Denis Ulanov

Personal information
- Native name: Денис Александрович Уланов
- Nationality: Kazakh
- Born: 28 October 1993 (age 32) Zyryanovsk, Kazakhstan
- Height: 1.75 m (5 ft 9 in)
- Weight: 85 kg (187 lb)

Sport
- Country: Kazakhstan
- Sport: Olympic Weightlifting
- Event: 85 kg
- Coached by: Aleksandr Devyatkin

Achievements and titles
- Personal bests: Snatch: 175 kg (2016); Clean and jerk: 215 kg (2016); Total: 390 kg (2016);

Medal record
Representing Kazakhstan
Men's weightlifting
Olympic Games
| Bronze medal – third place | 2016 Rio de Janeiro | — 85 kg |
Asian Championships
| Gold medal – first place | 2016 Tashkent | — 85 kg |
| Bronze medal – third place | 2019 Ningbo | — 81 kg |
Summer Universiade
| Gold medal – first place | 2017 Taipei | — 85 kg |

= Denis Ulanov =

Kazakhstani weightlifter (born 1993)

Denis Aleksandrovich Ulanov (born 28 October 1993) is a Kazakh Olympic weightlifter.
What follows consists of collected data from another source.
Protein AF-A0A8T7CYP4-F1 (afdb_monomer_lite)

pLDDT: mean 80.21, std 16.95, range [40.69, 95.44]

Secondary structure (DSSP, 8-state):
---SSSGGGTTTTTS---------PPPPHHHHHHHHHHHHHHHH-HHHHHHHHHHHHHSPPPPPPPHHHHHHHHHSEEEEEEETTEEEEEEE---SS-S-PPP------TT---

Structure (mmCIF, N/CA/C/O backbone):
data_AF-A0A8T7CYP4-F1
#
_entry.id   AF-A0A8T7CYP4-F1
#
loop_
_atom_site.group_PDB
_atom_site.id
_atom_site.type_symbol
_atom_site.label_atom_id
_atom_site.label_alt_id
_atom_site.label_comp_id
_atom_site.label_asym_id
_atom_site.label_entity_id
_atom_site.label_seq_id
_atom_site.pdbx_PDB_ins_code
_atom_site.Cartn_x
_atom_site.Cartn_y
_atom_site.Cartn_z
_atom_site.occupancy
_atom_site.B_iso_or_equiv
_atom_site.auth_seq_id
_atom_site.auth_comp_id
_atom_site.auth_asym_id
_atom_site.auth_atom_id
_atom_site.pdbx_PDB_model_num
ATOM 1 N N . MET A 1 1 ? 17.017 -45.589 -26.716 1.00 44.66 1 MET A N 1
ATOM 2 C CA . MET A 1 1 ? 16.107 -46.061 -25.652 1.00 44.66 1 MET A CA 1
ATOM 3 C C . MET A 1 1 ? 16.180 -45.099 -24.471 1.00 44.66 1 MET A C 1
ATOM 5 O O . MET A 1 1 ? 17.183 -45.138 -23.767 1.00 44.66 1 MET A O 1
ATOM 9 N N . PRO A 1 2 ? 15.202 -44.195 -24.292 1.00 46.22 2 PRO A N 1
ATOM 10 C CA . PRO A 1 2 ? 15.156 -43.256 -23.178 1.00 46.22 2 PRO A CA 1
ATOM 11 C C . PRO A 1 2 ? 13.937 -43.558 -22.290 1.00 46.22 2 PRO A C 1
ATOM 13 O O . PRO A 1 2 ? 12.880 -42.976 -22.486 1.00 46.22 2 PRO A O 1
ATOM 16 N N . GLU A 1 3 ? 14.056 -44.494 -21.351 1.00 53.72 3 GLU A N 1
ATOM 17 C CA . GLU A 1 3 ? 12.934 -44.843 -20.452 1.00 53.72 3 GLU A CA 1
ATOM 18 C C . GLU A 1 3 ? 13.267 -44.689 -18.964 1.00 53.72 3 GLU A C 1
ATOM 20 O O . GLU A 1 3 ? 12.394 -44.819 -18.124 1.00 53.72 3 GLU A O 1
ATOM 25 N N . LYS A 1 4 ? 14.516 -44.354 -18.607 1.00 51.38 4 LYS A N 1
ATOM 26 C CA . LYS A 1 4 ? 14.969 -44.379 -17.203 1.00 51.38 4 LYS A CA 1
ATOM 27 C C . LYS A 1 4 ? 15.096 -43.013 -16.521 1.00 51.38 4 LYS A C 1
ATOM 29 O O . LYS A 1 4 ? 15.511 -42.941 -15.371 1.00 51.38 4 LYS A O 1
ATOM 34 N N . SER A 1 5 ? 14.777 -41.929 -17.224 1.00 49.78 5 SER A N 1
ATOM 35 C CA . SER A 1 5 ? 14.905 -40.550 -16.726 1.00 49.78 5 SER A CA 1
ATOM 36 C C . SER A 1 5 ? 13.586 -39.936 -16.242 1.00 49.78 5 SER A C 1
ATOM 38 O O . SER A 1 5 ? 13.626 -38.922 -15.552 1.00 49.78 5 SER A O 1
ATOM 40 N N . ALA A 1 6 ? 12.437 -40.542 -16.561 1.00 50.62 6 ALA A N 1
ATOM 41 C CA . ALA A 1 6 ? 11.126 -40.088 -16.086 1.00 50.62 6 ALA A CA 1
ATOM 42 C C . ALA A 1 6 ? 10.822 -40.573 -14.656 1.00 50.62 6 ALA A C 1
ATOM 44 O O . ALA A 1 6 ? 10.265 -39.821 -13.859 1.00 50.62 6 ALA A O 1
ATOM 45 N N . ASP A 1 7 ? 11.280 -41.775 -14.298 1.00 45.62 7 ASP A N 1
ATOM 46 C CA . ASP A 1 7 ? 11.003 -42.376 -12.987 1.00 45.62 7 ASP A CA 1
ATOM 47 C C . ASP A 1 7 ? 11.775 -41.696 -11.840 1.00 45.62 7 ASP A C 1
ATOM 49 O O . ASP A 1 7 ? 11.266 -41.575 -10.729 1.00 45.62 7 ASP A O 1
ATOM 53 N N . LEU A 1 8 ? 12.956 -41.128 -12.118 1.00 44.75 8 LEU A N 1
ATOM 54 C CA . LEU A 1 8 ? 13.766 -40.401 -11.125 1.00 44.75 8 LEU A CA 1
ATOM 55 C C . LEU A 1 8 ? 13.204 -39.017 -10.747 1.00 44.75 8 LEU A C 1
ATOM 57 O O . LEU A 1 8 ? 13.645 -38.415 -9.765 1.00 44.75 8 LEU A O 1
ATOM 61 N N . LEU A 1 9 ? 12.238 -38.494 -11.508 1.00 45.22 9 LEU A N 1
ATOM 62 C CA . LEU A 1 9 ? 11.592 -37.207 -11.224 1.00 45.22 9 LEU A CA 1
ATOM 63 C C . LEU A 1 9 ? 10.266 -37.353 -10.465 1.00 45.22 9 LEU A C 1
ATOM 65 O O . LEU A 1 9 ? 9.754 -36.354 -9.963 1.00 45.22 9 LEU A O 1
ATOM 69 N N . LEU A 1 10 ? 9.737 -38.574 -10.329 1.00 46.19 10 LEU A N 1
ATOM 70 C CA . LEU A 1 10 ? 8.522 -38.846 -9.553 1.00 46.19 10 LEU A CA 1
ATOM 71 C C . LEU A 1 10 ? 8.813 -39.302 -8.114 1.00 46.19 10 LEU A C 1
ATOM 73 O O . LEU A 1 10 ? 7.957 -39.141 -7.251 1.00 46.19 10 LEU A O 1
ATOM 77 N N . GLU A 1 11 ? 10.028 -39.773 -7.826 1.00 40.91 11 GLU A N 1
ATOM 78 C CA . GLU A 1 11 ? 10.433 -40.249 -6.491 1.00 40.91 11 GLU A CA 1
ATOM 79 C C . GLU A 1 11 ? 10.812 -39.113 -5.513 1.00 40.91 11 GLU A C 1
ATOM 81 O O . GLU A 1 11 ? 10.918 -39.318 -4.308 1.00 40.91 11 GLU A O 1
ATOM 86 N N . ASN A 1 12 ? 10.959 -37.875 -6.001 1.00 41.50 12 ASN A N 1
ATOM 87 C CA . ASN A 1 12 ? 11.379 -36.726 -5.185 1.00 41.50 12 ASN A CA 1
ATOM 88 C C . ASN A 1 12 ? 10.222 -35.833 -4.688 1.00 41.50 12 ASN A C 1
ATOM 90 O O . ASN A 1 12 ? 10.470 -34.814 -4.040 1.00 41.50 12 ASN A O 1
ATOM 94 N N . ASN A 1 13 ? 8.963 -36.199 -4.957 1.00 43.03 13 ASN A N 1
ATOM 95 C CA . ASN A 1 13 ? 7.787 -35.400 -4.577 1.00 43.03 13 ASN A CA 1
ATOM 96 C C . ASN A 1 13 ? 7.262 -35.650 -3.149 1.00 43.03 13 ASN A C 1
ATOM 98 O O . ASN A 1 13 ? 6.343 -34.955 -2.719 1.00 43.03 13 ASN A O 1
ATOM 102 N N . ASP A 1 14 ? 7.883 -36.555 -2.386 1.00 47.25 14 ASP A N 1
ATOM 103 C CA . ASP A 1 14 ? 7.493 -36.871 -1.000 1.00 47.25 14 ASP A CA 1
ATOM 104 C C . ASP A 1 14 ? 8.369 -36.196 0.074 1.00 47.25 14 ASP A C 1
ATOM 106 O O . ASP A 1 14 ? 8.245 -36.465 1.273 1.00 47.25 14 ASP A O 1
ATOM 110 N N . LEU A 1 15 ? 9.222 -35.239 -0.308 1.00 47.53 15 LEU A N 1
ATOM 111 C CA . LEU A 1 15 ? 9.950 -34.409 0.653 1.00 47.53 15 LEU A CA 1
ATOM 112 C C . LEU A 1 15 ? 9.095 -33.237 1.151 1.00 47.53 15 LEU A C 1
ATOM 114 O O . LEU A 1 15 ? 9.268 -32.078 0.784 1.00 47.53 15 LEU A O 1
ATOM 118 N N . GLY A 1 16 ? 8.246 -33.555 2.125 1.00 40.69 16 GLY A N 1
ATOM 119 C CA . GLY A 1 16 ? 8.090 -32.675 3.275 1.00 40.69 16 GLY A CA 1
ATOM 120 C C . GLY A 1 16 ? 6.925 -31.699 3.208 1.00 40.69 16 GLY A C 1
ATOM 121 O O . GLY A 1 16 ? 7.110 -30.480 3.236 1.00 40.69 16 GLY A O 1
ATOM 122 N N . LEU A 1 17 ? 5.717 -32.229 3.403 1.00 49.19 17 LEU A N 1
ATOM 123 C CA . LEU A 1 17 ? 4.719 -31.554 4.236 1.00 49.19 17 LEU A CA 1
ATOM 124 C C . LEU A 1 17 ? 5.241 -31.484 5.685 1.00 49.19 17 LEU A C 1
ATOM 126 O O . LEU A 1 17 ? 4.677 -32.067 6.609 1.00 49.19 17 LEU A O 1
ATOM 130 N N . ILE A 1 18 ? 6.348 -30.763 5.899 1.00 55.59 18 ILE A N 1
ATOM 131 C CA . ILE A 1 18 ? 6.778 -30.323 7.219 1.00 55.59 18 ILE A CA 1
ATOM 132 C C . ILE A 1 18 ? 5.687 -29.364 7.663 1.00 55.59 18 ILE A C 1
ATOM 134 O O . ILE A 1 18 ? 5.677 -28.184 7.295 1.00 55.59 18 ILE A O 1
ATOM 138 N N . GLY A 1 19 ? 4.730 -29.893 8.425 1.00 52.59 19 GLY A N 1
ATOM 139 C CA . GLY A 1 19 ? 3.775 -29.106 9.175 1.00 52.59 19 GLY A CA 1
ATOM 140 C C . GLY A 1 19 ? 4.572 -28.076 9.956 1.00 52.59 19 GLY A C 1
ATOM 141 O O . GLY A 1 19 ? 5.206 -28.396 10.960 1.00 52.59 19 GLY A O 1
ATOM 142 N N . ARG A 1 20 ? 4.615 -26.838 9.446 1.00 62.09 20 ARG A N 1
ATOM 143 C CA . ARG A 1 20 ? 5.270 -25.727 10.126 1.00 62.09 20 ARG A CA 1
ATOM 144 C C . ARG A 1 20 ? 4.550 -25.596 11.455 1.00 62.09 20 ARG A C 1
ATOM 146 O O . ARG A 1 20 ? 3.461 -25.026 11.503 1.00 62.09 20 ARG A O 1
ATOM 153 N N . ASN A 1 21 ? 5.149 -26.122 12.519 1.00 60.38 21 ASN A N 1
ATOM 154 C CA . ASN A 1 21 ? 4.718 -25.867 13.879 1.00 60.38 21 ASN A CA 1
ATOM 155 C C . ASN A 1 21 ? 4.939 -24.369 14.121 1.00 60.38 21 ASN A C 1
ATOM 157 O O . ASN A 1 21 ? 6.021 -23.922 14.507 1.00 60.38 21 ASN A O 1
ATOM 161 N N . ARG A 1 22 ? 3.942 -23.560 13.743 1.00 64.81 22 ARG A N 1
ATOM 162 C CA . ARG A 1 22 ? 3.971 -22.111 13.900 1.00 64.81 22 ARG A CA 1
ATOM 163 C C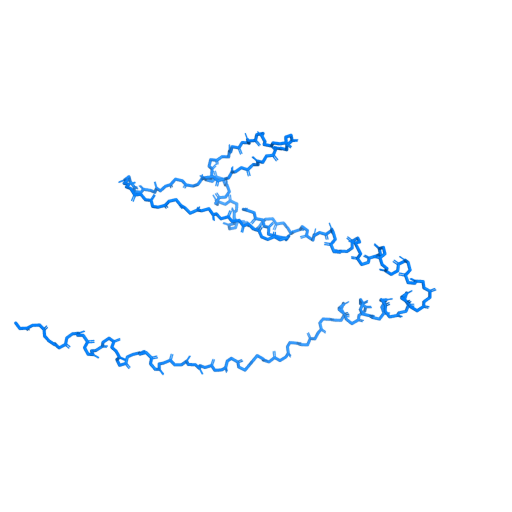 . ARG A 1 22 ? 3.887 -21.852 15.398 1.00 64.81 22 ARG A C 1
ATOM 165 O O . ARG A 1 22 ? 2.790 -21.752 15.942 1.00 64.81 22 ARG A O 1
ATOM 172 N N . LYS A 1 23 ? 5.043 -21.750 16.067 1.00 63.81 23 LYS A N 1
ATOM 173 C CA . LYS A 1 23 ? 5.131 -21.235 17.440 1.00 63.81 23 LYS A CA 1
ATOM 174 C C . LYS A 1 23 ? 4.261 -19.979 17.514 1.00 63.81 23 LYS A C 1
ATOM 176 O O . LYS A 1 23 ? 4.476 -19.047 16.733 1.00 63.81 23 LYS A O 1
ATOM 181 N N . LYS A 1 24 ? 3.256 -19.976 18.399 1.00 65.19 24 LYS A N 1
ATOM 182 C CA . LYS A 1 24 ? 2.387 -18.811 18.609 1.00 65.19 24 LYS A CA 1
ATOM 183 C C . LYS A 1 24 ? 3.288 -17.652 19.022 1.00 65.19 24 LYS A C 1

He represented his country at the 2016 Summer Olympics, where he won the bronze medal.

==Career==
In the Men's 85 kg Weightlifting competition at the 2016 Summer Olympics in Rio de Janeiro, Brazil winning the bronze medal. He initially finished fourth behind Gabriel Sîncrăian of Romania, who was later on October 13, 2016, the IWF reported that bronze medalist Gabriel Sîncrăian had tested positive for excess testosterone in a test connected to the Rio Olympics.

Denis participated in the men's 85 kg class at 2016 Asian Weightlifting Championships in Tashkent, Uzbekistan. He won gold - snatched 168 kg and jerked an additional 205 kg for a total of 373 kg.

Ulanov won a gold medal at the 2017 Summer Universiade in Taipei, snatching 165 kg and clean and jerking 200 kg, setting 365 kg for a total.

==Major results==

| Year | Venue | Weight | Snatch (kg) |  |  |  | Clean & Jerk (kg) |  |  |  | Total | Rank |
| 1 | 2 | 3 | Rank | 1 | 2 | 3 | Rank |
Olympic Games
| 2016 | BRA Rio de Janeiro, Brazil | 85 kg | 170 | 175 | 175 | 4 | 215 | 215 | 215 | 3 | 390 | 3rd place, bronze medalist(s) |
World Championships
| 2018 | TKM Tashkent, Turkmenistan | 89 kg | 155 | 160 | - | 12 | 192 | 192 | 200 | 15 | 352 | 14 |
Asian Championships
| 2019 | CHN Ningbo, China | 81 kg | 151 | 156 | 160 | 3rd place, bronze medalist(s) | 190 | 196 | 196 | 3rd place, bronze medalist(s) | 356 | 3rd place, bronze medalist(s) |
| 2016 | UZB Tashkent, Uzbekistan | 77 kg | 160 | 165 | 168 | 1st place, gold medalist(s) | 200 | 205 | 205 | 1st place, gold medalist(s) | 373 | 1st place, gold medalist(s) |
Summer Universiade
| 2017 | TWN New Taipei, Taiwan | 85 kg | 165 | 170 | 170 | 2 | 200 | 200 | 221 | 1 | 365 | 1st place, gold medalist(s) |

==Doping sanction==
In September 2013 Ulanov won the Asian Junior Cup in Pyongyang, after the competition he had produce positive doping test. He used Stanozolol and he was banned between 17.10.2013 - 17.10.2015.